# Data Manipulation and Analyses in Jupyter

## Introduction

You can do complex biological data manipulation and analyses using the pandas python package, (or by switching kernels to R).

We will look at pandas here, which orovides R-like unctions for data manipulation and analyses.
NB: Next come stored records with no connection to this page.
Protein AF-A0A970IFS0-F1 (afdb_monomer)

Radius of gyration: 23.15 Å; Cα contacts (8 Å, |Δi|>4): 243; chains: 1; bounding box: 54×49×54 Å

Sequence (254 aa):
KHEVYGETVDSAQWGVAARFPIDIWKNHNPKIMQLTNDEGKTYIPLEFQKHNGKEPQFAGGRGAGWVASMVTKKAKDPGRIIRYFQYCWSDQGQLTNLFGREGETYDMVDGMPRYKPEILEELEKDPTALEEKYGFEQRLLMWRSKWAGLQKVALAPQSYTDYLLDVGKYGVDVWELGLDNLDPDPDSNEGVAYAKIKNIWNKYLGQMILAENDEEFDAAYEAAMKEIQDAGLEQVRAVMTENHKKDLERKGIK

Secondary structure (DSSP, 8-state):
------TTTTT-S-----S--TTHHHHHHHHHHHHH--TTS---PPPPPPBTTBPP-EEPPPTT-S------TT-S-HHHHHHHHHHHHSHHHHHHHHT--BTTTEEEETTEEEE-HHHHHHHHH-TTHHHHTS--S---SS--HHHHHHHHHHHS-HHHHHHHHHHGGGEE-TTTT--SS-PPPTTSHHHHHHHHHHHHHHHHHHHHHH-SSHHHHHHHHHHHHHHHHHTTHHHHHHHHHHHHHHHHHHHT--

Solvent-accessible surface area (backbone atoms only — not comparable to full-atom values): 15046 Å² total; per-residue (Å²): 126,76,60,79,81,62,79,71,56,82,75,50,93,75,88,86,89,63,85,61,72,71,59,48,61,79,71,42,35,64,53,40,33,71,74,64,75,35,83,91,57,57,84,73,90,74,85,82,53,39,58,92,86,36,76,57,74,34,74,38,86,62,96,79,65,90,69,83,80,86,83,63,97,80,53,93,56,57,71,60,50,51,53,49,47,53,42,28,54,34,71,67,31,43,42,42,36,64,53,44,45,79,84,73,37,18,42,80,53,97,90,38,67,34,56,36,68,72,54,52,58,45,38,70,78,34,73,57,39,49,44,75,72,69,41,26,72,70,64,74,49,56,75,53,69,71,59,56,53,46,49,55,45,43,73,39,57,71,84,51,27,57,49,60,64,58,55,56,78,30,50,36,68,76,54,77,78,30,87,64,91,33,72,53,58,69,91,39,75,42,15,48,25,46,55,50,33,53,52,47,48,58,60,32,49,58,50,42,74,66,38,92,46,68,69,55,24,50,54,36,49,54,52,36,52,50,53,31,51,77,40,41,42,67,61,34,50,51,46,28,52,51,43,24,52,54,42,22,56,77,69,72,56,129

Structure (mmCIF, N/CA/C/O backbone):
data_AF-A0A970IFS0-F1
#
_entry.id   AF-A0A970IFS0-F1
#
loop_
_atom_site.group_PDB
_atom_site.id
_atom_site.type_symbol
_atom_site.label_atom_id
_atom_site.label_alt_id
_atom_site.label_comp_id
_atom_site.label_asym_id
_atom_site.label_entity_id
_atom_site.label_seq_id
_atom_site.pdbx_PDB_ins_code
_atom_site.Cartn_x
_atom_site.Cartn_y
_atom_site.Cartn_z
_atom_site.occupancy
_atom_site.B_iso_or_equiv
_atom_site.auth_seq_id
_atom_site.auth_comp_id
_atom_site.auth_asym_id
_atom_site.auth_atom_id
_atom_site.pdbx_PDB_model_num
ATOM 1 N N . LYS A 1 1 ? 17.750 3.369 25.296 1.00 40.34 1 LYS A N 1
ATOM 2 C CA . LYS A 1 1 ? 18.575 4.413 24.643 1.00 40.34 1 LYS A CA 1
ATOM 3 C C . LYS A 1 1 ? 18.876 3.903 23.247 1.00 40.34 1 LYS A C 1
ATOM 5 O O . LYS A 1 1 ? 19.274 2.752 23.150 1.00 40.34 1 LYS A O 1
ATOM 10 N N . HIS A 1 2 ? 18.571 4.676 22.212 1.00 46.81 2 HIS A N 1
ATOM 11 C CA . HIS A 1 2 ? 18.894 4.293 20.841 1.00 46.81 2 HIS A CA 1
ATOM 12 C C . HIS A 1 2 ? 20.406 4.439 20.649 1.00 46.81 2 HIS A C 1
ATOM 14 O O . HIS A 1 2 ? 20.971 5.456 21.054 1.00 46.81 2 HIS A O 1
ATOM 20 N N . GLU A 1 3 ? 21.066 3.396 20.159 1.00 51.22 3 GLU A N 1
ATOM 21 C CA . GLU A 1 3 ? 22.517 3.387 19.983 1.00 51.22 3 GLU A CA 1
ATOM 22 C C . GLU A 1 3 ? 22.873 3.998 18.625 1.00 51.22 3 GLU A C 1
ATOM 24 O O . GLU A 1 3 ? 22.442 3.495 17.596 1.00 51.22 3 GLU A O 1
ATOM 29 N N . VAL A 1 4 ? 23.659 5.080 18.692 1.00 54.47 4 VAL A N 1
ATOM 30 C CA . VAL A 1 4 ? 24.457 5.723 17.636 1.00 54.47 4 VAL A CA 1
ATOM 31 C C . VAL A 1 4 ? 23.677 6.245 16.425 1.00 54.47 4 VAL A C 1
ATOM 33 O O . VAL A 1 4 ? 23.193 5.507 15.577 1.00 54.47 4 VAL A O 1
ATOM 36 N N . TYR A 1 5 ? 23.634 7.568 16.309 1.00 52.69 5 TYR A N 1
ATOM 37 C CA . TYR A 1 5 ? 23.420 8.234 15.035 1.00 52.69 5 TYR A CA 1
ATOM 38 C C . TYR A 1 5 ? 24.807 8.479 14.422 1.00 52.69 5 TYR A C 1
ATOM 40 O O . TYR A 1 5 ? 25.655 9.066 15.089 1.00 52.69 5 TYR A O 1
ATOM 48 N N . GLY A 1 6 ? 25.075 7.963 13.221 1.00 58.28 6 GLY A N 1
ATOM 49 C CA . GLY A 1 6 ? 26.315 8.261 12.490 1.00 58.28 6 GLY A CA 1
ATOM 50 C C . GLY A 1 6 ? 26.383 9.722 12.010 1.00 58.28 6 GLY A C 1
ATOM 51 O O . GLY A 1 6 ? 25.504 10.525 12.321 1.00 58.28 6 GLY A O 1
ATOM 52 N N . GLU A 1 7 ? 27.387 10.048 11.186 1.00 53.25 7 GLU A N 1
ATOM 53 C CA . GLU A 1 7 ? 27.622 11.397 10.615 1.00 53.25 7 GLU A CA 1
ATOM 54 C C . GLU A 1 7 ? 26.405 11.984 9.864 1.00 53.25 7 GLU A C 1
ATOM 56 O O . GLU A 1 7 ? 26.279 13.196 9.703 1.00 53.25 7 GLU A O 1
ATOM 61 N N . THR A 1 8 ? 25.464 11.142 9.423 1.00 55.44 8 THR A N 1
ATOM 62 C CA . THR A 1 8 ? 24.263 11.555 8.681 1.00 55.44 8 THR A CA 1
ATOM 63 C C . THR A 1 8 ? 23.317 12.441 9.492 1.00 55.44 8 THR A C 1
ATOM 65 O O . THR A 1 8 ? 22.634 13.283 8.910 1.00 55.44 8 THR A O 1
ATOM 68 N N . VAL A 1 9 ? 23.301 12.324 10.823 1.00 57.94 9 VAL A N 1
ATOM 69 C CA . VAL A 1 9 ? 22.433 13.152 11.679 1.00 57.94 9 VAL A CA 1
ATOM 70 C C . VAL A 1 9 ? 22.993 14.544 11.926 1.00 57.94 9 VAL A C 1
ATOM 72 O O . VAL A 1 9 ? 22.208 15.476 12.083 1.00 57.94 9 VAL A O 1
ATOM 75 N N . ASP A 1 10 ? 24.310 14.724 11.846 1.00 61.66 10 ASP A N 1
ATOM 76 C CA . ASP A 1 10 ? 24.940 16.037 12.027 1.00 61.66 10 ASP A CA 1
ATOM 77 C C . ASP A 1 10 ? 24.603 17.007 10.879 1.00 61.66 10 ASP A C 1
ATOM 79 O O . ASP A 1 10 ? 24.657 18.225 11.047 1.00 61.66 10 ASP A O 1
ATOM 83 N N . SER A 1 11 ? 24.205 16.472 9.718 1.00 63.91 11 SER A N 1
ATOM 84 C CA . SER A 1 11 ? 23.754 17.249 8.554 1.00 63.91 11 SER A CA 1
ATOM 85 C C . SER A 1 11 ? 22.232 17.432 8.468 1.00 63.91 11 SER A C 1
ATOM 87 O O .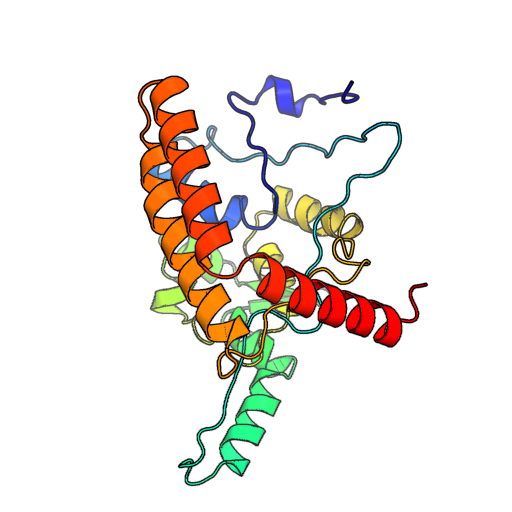 SER A 1 11 ? 21.755 18.244 7.673 1.00 63.91 11 SER A O 1
ATOM 89 N N . ALA A 1 12 ? 21.450 16.703 9.271 1.00 69.31 12 ALA A N 1
ATOM 90 C CA . ALA A 1 12 ? 19.995 16.697 9.172 1.00 69.31 12 ALA A CA 1
ATOM 91 C C . ALA A 1 12 ? 19.362 17.810 10.021 1.00 69.31 12 ALA A C 1
ATOM 93 O O . ALA A 1 12 ? 19.544 17.875 11.234 1.00 69.31 12 ALA A O 1
ATOM 94 N N . GLN A 1 13 ? 18.540 18.660 9.398 1.00 73.62 13 GLN A N 1
ATOM 95 C CA . GLN A 1 13 ? 17.794 19.701 10.119 1.00 73.62 13 GLN A CA 1
ATOM 96 C C . GLN A 1 13 ? 16.533 19.155 10.821 1.00 73.62 13 GLN A C 1
ATOM 98 O O . GLN A 1 13 ? 16.083 19.721 11.816 1.00 73.62 13 GLN A O 1
ATOM 103 N N . TRP A 1 14 ? 15.956 18.060 10.309 1.00 73.81 14 TRP A N 1
ATOM 104 C CA . TRP A 1 14 ? 14.699 17.474 10.787 1.00 73.81 14 TRP A CA 1
ATOM 105 C C . TRP A 1 14 ? 14.760 15.943 10.754 1.00 73.81 14 TRP A C 1
ATOM 107 O O . TRP A 1 14 ? 15.372 15.365 9.858 1.00 73.81 14 TRP A O 1
ATOM 117 N N . GLY A 1 15 ? 14.082 15.285 11.699 1.00 71.12 15 GLY A N 1
ATOM 118 C CA . GLY A 1 15 ? 13.910 13.830 11.725 1.00 71.12 15 GLY A CA 1
ATOM 119 C C . GLY A 1 15 ? 12.475 13.428 11.386 1.00 71.12 15 GLY A C 1
ATOM 120 O O . GLY A 1 15 ? 11.530 13.999 11.927 1.00 71.12 15 GLY A O 1
ATOM 121 N N . VAL A 1 16 ? 12.307 12.430 10.515 1.00 68.06 16 VAL A N 1
ATOM 122 C CA . VAL A 1 16 ? 10.995 11.863 10.158 1.00 68.06 16 VAL A CA 1
ATOM 123 C C . VAL A 1 16 ? 10.943 10.402 10.593 1.00 68.06 16 VAL A C 1
ATOM 125 O O . VAL A 1 16 ? 11.778 9.599 10.180 1.00 68.06 16 VAL A O 1
ATOM 128 N N . ALA A 1 17 ? 9.943 10.045 11.399 1.00 66.38 17 ALA A N 1
ATOM 129 C CA . ALA A 1 17 ? 9.629 8.659 11.731 1.00 66.38 17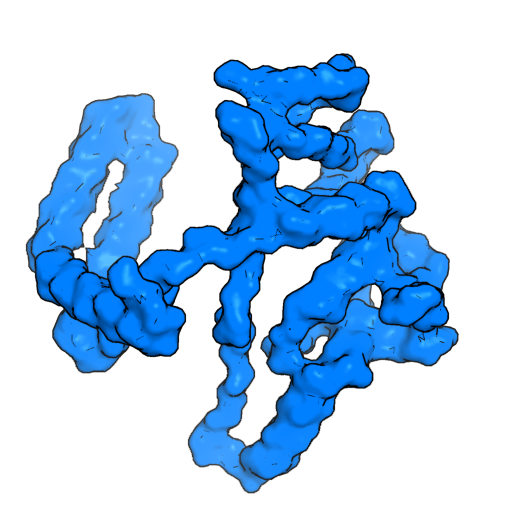 ALA A CA 1
ATOM 130 C C . ALA A 1 17 ? 8.443 8.188 10.879 1.00 66.38 17 ALA A C 1
ATOM 132 O O . ALA A 1 17 ? 7.371 8.790 10.915 1.00 66.38 17 ALA A O 1
ATOM 133 N N . ALA A 1 18 ? 8.623 7.107 10.119 1.00 66.75 18 ALA A N 1
ATOM 134 C CA . ALA A 1 18 ? 7.586 6.542 9.261 1.00 66.75 18 ALA A CA 1
ATOM 135 C C . ALA A 1 18 ? 7.454 5.032 9.479 1.00 66.75 18 ALA A C 1
ATOM 137 O O . ALA A 1 18 ? 8.449 4.321 9.606 1.00 66.75 18 ALA A O 1
ATOM 138 N N . ARG A 1 19 ? 6.211 4.533 9.466 1.00 62.88 19 ARG A N 1
ATOM 139 C CA . ARG A 1 19 ? 5.907 3.090 9.536 1.00 62.88 19 ARG A CA 1
ATOM 140 C C . ARG A 1 19 ? 6.419 2.331 8.307 1.00 62.88 19 ARG A C 1
ATOM 142 O O . ARG A 1 19 ? 6.793 1.167 8.414 1.00 62.88 19 ARG A O 1
ATOM 149 N N . PHE A 1 20 ? 6.421 3.000 7.159 1.00 67.50 20 PHE A N 1
ATOM 150 C CA . PHE A 1 20 ? 6.911 2.494 5.887 1.00 67.50 20 PHE A CA 1
ATOM 151 C C . PHE A 1 20 ? 7.956 3.492 5.376 1.00 67.50 20 PHE A C 1
ATOM 153 O O . PHE A 1 20 ? 7.577 4.503 4.793 1.00 67.50 20 PHE A O 1
ATOM 160 N N . PRO A 1 21 ? 9.260 3.270 5.632 1.00 65.25 21 PRO A N 1
ATOM 161 C CA . PRO A 1 21 ? 10.305 4.154 5.109 1.00 65.25 21 PRO A CA 1
ATOM 162 C C . PRO A 1 21 ? 10.464 4.028 3.585 1.00 65.25 21 PRO A C 1
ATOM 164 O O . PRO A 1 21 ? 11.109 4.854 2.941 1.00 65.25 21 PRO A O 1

Pandas is built on top of NumPy.
Most importantly it offers an R-like `DataFrame` object: a multidimensional array with explicit row and column names that can contain heterogeneous types of data, as well as missing values, which would not be possible using numpy arrays.

Pandas also implements a number of powerful data operations for filtering, grouping and reshaping data similar to R or spreadsheet programs.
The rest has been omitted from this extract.